But the air defense calculus has changed. The proliferation of small, cheap, long-distance methods to attack infrastructure is causing pain across Ukraine and Russia. There are too many locations to defend, too many incoming targets (both high and low cost, often intermixed) to interdict, and too few capable air-defense systems in which to do it. The result is what the Ukrainians are experiencing now: the continual and systematic destruction of their critical infrastructure. Until air defense becomes as numerous, inexpensive, and capable as the threats it must protect against, it will continue to be an expensive and ultimately ineffective purveyor of false hopes.
4. It's Only a Mirage (At Least for the Next Year)
This week, Macron announced that France will sell its forty-year-old, outdated, and unwanted Mirage 2000 fighter jets to Ukraine. Better than nothing? Maybe. Ukraine’s air force is definitely outgunned. For example, Russia is dropping ten times more glide bombs (around 3,000) per month than Ukraine. But, the effectiveness of this transaction with the French depends on several issues. What kind and number of armaments will France provide for these jets? What will the training look like? Will anyone be forced to speak French? The danger here is that the Mirage might go the way of some Western tanks, rejected by the Ukrainians for being too difficult to maintain for the capability it provides. Merde!
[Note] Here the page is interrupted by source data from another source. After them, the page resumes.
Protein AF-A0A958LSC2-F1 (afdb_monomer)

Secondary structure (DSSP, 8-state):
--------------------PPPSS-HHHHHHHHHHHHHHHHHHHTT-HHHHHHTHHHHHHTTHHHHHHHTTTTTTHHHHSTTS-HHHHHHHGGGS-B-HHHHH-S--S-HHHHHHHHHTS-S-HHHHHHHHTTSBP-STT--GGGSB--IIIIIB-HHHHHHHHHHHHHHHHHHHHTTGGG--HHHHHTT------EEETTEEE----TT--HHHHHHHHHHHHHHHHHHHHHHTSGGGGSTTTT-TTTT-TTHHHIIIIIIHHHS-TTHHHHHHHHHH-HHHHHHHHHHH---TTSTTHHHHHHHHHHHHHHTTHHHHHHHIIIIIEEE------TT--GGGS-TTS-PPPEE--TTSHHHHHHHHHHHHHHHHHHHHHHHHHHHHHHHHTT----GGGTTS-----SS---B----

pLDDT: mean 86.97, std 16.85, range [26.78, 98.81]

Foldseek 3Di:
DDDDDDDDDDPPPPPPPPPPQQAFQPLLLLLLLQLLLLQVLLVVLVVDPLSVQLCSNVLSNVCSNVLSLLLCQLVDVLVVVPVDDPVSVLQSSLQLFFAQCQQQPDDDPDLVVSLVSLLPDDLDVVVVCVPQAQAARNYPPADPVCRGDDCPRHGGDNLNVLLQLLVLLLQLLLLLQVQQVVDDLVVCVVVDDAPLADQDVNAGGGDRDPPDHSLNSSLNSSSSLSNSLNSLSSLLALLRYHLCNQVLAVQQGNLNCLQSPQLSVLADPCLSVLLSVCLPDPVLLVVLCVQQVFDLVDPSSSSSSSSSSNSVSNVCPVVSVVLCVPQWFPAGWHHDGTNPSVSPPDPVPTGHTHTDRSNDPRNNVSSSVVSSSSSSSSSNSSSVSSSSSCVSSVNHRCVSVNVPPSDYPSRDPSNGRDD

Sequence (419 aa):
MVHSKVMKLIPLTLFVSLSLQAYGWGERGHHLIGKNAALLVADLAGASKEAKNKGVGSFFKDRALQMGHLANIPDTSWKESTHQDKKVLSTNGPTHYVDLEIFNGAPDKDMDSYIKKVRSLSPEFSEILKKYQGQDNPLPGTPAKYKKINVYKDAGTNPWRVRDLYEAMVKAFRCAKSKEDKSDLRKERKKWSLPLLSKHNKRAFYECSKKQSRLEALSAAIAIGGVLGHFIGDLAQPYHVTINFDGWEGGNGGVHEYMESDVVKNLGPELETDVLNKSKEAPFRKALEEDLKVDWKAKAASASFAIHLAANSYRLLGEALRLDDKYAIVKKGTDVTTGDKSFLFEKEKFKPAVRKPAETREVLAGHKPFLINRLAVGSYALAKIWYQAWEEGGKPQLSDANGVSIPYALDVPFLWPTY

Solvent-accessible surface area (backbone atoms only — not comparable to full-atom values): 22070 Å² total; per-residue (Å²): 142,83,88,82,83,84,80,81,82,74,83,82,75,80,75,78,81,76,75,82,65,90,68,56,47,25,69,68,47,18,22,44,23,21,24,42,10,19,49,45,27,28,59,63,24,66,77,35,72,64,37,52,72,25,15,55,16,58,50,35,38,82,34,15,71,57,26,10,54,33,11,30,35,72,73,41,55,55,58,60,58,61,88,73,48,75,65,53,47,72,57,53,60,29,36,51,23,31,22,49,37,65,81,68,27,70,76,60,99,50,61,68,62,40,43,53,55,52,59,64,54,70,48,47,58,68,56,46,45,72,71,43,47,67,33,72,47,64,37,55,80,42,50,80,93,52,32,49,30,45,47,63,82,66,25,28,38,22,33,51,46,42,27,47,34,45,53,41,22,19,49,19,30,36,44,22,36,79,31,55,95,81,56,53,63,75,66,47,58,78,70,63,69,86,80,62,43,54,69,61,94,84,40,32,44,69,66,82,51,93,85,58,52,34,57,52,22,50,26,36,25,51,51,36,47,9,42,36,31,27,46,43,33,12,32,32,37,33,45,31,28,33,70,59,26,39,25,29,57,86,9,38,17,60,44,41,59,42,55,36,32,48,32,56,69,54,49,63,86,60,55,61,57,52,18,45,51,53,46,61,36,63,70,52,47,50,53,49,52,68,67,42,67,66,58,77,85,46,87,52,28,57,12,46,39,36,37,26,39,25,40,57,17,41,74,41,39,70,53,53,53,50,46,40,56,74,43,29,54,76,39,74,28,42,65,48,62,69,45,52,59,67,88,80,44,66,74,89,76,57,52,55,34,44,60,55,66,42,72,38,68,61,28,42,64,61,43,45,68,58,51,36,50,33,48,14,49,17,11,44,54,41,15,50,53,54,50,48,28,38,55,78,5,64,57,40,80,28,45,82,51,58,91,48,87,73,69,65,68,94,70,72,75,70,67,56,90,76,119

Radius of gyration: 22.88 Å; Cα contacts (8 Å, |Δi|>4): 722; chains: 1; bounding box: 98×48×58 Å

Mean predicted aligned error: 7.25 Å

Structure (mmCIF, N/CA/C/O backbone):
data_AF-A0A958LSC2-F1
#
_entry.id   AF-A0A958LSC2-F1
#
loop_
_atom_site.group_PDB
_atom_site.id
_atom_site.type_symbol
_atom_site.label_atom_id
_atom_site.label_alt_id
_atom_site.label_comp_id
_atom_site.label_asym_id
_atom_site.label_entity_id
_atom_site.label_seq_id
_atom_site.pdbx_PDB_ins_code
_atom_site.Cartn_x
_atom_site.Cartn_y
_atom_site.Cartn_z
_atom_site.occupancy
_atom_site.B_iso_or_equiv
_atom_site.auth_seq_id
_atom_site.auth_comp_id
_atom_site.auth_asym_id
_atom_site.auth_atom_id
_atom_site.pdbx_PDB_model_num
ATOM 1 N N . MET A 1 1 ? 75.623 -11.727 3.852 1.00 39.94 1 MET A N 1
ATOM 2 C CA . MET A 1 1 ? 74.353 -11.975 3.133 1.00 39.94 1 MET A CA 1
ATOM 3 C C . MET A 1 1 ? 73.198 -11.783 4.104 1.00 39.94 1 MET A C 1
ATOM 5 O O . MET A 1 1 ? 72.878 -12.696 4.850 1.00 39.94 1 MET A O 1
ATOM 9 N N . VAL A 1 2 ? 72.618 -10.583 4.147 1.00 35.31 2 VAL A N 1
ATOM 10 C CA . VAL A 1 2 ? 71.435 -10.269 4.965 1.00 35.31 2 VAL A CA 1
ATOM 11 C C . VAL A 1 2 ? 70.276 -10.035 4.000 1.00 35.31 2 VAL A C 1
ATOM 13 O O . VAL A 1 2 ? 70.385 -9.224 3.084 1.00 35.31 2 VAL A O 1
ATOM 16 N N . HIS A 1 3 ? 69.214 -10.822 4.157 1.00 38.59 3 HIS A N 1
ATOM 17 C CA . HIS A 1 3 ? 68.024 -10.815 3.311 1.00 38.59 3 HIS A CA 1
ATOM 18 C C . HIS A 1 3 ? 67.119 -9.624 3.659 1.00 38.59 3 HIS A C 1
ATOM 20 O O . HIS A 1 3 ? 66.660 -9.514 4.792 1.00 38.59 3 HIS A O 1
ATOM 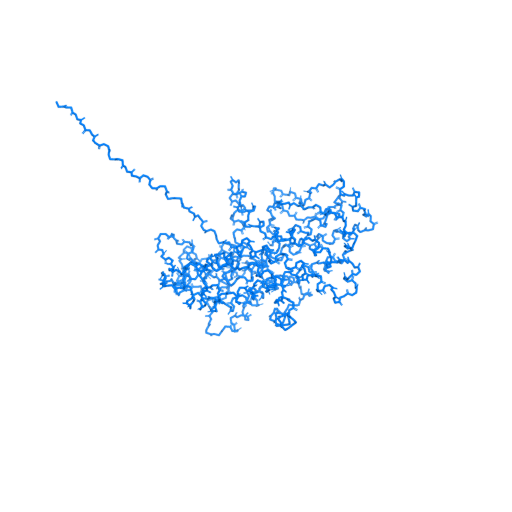26 N N . SER A 1 4 ? 66.802 -8.782 2.673 1.00 33.56 4 SER A N 1
ATOM 27 C CA . SER A 1 4 ? 65.744 -7.769 2.756 1.00 33.56 4 SER A CA 1
ATOM 28 C C . SER A 1 4 ? 64.528 -8.259 1.964 1.00 33.56 4 SER A C 1
ATOM 30 O O . SER A 1 4 ? 64.580 -8.376 0.740 1.00 33.56 4 SER A O 1
ATOM 32 N N . LYS A 1 5 ? 63.440 -8.605 2.665 1.00 38.09 5 LYS A N 1
ATOM 33 C CA . LYS A 1 5 ? 62.129 -8.887 2.062 1.00 38.09 5 LYS A CA 1
ATOM 34 C C . LYS A 1 5 ? 61.354 -7.575 1.962 1.00 38.09 5 LYS A C 1
ATOM 36 O O . LYS A 1 5 ? 60.927 -7.029 2.974 1.00 38.09 5 LYS A O 1
ATOM 41 N N . VAL A 1 6 ? 61.139 -7.097 0.740 1.00 38.34 6 VAL A N 1
ATOM 42 C CA . VAL A 1 6 ? 60.216 -5.993 0.455 1.00 38.34 6 VAL A CA 1
ATOM 43 C C . VAL A 1 6 ? 58.786 -6.516 0.594 1.00 38.34 6 VAL A C 1
ATOM 45 O O . VAL A 1 6 ? 58.327 -7.338 -0.200 1.00 38.34 6 VAL A O 1
ATOM 48 N N . MET A 1 7 ? 58.091 -6.061 1.633 1.00 33.19 7 MET A N 1
ATOM 49 C CA . MET A 1 7 ? 56.688 -6.370 1.893 1.00 33.19 7 MET A CA 1
ATOM 50 C C . MET A 1 7 ? 55.820 -5.477 0.995 1.00 33.19 7 MET A C 1
ATOM 52 O O . MET A 1 7 ? 55.750 -4.266 1.193 1.00 33.19 7 MET A O 1
ATOM 56 N N . LYS A 1 8 ? 55.193 -6.057 -0.035 1.00 32.78 8 LYS A N 1
ATOM 57 C CA . LYS A 1 8 ? 54.206 -5.355 -0.869 1.00 32.78 8 LYS A CA 1
ATOM 58 C C . LYS A 1 8 ? 52.927 -5.152 -0.053 1.00 32.78 8 LYS A C 1
ATOM 60 O O . LYS A 1 8 ? 52.216 -6.112 0.229 1.00 32.78 8 LYS A O 1
ATOM 65 N N . LEU A 1 9 ? 52.646 -3.904 0.314 1.00 35.12 9 LEU A N 1
ATOM 66 C CA . LEU A 1 9 ? 51.344 -3.468 0.816 1.00 35.12 9 LEU A CA 1
ATOM 67 C C . LEU A 1 9 ? 50.312 -3.608 -0.311 1.00 35.12 9 LEU A C 1
ATOM 69 O O . LEU A 1 9 ? 50.362 -2.889 -1.306 1.00 35.12 9 LEU A O 1
ATOM 73 N N . ILE A 1 10 ? 49.399 -4.565 -0.159 1.00 35.28 10 ILE A N 1
ATOM 74 C CA . ILE A 1 10 ? 48.191 -4.677 -0.979 1.00 35.28 10 ILE A CA 1
ATOM 75 C C . ILE A 1 10 ? 47.190 -3.658 -0.418 1.00 35.28 10 ILE A C 1
ATOM 77 O O . ILE A 1 10 ? 46.928 -3.696 0.788 1.00 35.28 10 ILE A O 1
ATOM 81 N N . PRO A 1 11 ? 46.630 -2.742 -1.227 1.00 35.38 11 PRO A N 1
ATOM 82 C CA . PRO A 1 11 ? 45.603 -1.836 -0.744 1.00 35.38 11 PRO A CA 1
ATOM 83 C C . PRO A 1 11 ? 44.339 -2.658 -0.487 1.00 35.38 11 PRO A C 1
ATOM 85 O O . PRO A 1 11 ? 43.698 -3.146 -1.417 1.00 35.38 11 PRO A O 1
ATOM 88 N N . LEU A 1 12 ? 43.998 -2.836 0.789 1.00 33.06 12 LEU A N 1
ATOM 89 C CA . LEU A 1 12 ? 42.734 -3.421 1.212 1.00 33.06 12 LEU A CA 1
ATOM 90 C C . LEU A 1 12 ? 41.623 -2.428 0.847 1.00 33.06 12 LEU A C 1
ATOM 92 O O . LEU A 1 12 ? 41.305 -1.513 1.605 1.00 33.06 12 LEU A O 1
ATOM 96 N N . THR A 1 13 ? 41.081 -2.562 -0.360 1.00 37.00 13 THR A N 1
ATOM 97 C CA . THR A 1 13 ? 39.890 -1.830 -0.783 1.00 37.00 13 THR A CA 1
ATOM 98 C C . THR A 1 13 ? 38.724 -2.430 -0.012 1.00 37.00 13 THR A C 1
ATOM 100 O O . THR A 1 13 ? 38.250 -3.522 -0.319 1.00 37.00 13 THR A O 1
ATOM 103 N N . LEU A 1 14 ? 38.317 -1.750 1.058 1.00 31.45 14 LEU A N 1
ATOM 104 C CA . LEU A 1 14 ? 37.141 -2.105 1.837 1.00 31.45 14 LEU A CA 1
ATOM 105 C C . LEU A 1 14 ? 35.908 -1.824 0.963 1.00 31.45 14 LEU A C 1
ATOM 107 O O . LEU A 1 14 ? 35.354 -0.727 0.977 1.00 31.45 14 LEU A O 1
ATOM 111 N N . PHE A 1 15 ? 35.509 -2.792 0.139 1.00 31.08 15 PHE A N 1
ATOM 112 C CA . PHE A 1 15 ? 34.226 -2.744 -0.548 1.00 31.08 15 PHE A CA 1
ATOM 113 C C . PHE A 1 15 ? 33.134 -2.954 0.497 1.00 31.08 15 PHE A C 1
ATOM 115 O O . PHE A 1 15 ? 32.846 -4.074 0.915 1.00 31.08 15 PHE A O 1
ATOM 122 N N . VAL A 1 16 ? 32.541 -1.851 0.951 1.00 27.56 16 VAL A N 1
ATOM 123 C CA . VAL A 1 16 ? 31.286 -1.885 1.696 1.00 27.56 16 VAL A CA 1
ATOM 124 C C . VAL A 1 16 ? 30.226 -2.430 0.744 1.00 27.56 16 VAL A C 1
ATOM 126 O O . VAL A 1 16 ? 29.751 -1.734 -0.152 1.00 27.56 16 VAL A O 1
ATOM 129 N N . SER A 1 17 ? 29.877 -3.703 0.907 1.00 26.78 17 SER A N 1
ATOM 130 C CA . SER A 1 17 ? 28.739 -4.315 0.235 1.00 26.78 17 SER A CA 1
ATOM 131 C C . SER A 1 17 ? 27.457 -3.680 0.779 1.00 26.78 17 SER A C 1
ATOM 133 O O . SER A 1 17 ? 26.879 -4.164 1.753 1.00 26.78 17 SER A O 1
ATOM 135 N N . LEU A 1 18 ? 27.017 -2.576 0.175 1.00 28.16 18 LEU A N 1
ATOM 136 C CA . LEU A 1 18 ? 25.676 -2.045 0.389 1.00 28.16 18 LEU A CA 1
ATOM 137 C C . LEU A 1 18 ? 24.681 -3.085 -0.138 1.00 28.16 18 LEU A C 1
ATOM 139 O O . LEU A 1 18 ? 24.497 -3.292 -1.345 1.00 28.16 18 LEU A O 1
ATOM 143 N N . SER A 1 19 ? 24.050 -3.801 0.786 1.00 29.98 19 SER A N 1
ATOM 144 C CA . SER A 1 19 ? 22.856 -4.570 0.485 1.00 29.98 19 SER A CA 1
ATOM 145 C C . SER A 1 19 ? 21.756 -3.582 0.102 1.00 29.98 19 SER A C 1
ATOM 147 O O . SER A 1 19 ? 21.046 -3.091 0.972 1.00 29.98 19 SER A O 1
ATOM 149 N N . LEU A 1 20 ? 21.637 -3.272 -1.190 1.00 36.34 20 LEU A N 1
ATOM 150 C CA . LEU A 1 20 ? 20.400 -2.745 -1.768 1.00 36.34 20 LEU A CA 1
ATOM 151 C C . LEU A 1 20 ? 19.310 -3.777 -1.478 1.00 36.34 20 LEU A C 1
ATOM 153 O O . LEU A 1 20 ? 19.243 -4.822 -2.127 1.00 36.34 20 LEU A O 1
ATOM 157 N N . GLN A 1 21 ? 18.593 -3.556 -0.385 1.00 39.66 21 GLN A N 1
ATOM 158 C CA . GLN A 1 21 ? 17.329 -4.206 -0.104 1.00 39.66 21 GLN A CA 1
ATOM 159 C C . GLN A 1 21 ? 16.301 -3.455 -0.944 1.00 39.66 21 GLN A C 1
ATOM 161 O O . GLN A 1 21 ? 16.345 -2.231 -0.973 1.00 39.66 21 GLN A O 1
ATOM 166 N N . ALA A 1 22 ? 15.422 -4.166 -1.648 1.00 36.91 22 ALA A N 1
ATOM 167 C CA . ALA A 1 22 ? 14.276 -3.531 -2.286 1.00 36.91 22 ALA A CA 1
ATOM 168 C C . ALA A 1 22 ? 13.490 -2.791 -1.192 1.00 36.91 22 ALA A C 1
ATOM 170 O O . ALA A 1 22 ? 13.069 -3.405 -0.199 1.00 36.91 22 ALA A O 1
ATO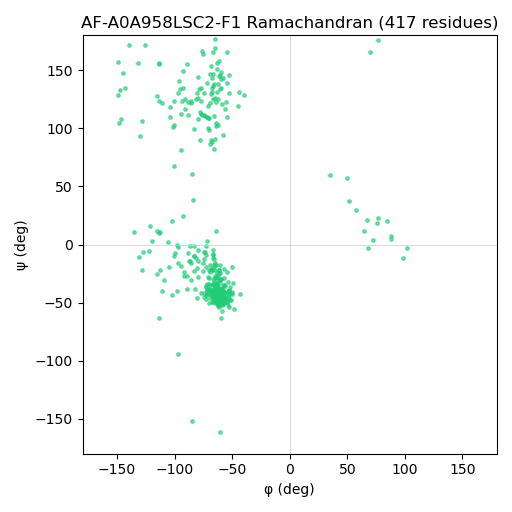M 171 N N . TYR A 1 23 ? 13.419 -1.472 -1.315 1.00 42.66 23 TYR A N 1
ATOM 172 C CA . TYR A 1 23 ? 12.550 -0.637 -0.505 1.00 42.66 23 TYR A CA 1
ATOM 173 C C . TYR A 1 23 ? 11.213 -0.548 -1.234 1.00 42.66 23 TYR A C 1
ATOM 175 O O . TYR A 1 23 ? 11.144 -0.830 -2.425 1.00 42.66 23 TYR A O 1
ATOM 183 N N . GLY A 1 24 ? 10.141 -0.283 -0.498 1.00 56.31 24 GLY A N 1
ATOM 184 C CA . GLY A 1 24 ? 8.905 0.222 -1.085 1.00 56.31 24 GLY A CA 1
ATOM 185 C C . GLY A 1 24 ? 9.120 1.559 -1.771 1.00 56.31 24 GLY A C 1
ATOM 186 O O . GLY A 1 24 ? 10.253 2.003 -1.961 1.00 56.31 24 GLY A O 1
ATOM 187 N N . TRP A 1 25 ? 8.037 2.304 -2.008 1.00 84.00 25 TRP A N 1
ATOM 188 C CA . TRP A 1 25 ? 8.191 3.753 -2.171 1.00 84.00 25 TRP A CA 1
ATOM 189 C C . TRP A 1 25 ? 9.218 4.274 -1.161 1.00 84.00 25 TRP A C 1
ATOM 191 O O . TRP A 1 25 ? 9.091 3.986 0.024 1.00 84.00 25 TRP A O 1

5. [Video] Russia Blinks First
This week’s video epitomizes the difference between Russian and Western combat proficiency. It shows two infantry fighting vehicles, a US Bradley and a Russian BTR, careening toward each other in an autocannon-laden game of chicken. Of course, the mechanized darling of this war, the Bradley, disintegrates the BTR. To be fair, if it were an Abrams versus a BTR, this video wouldn’t exist because the BTR would have been cut in half a kilometer earlier.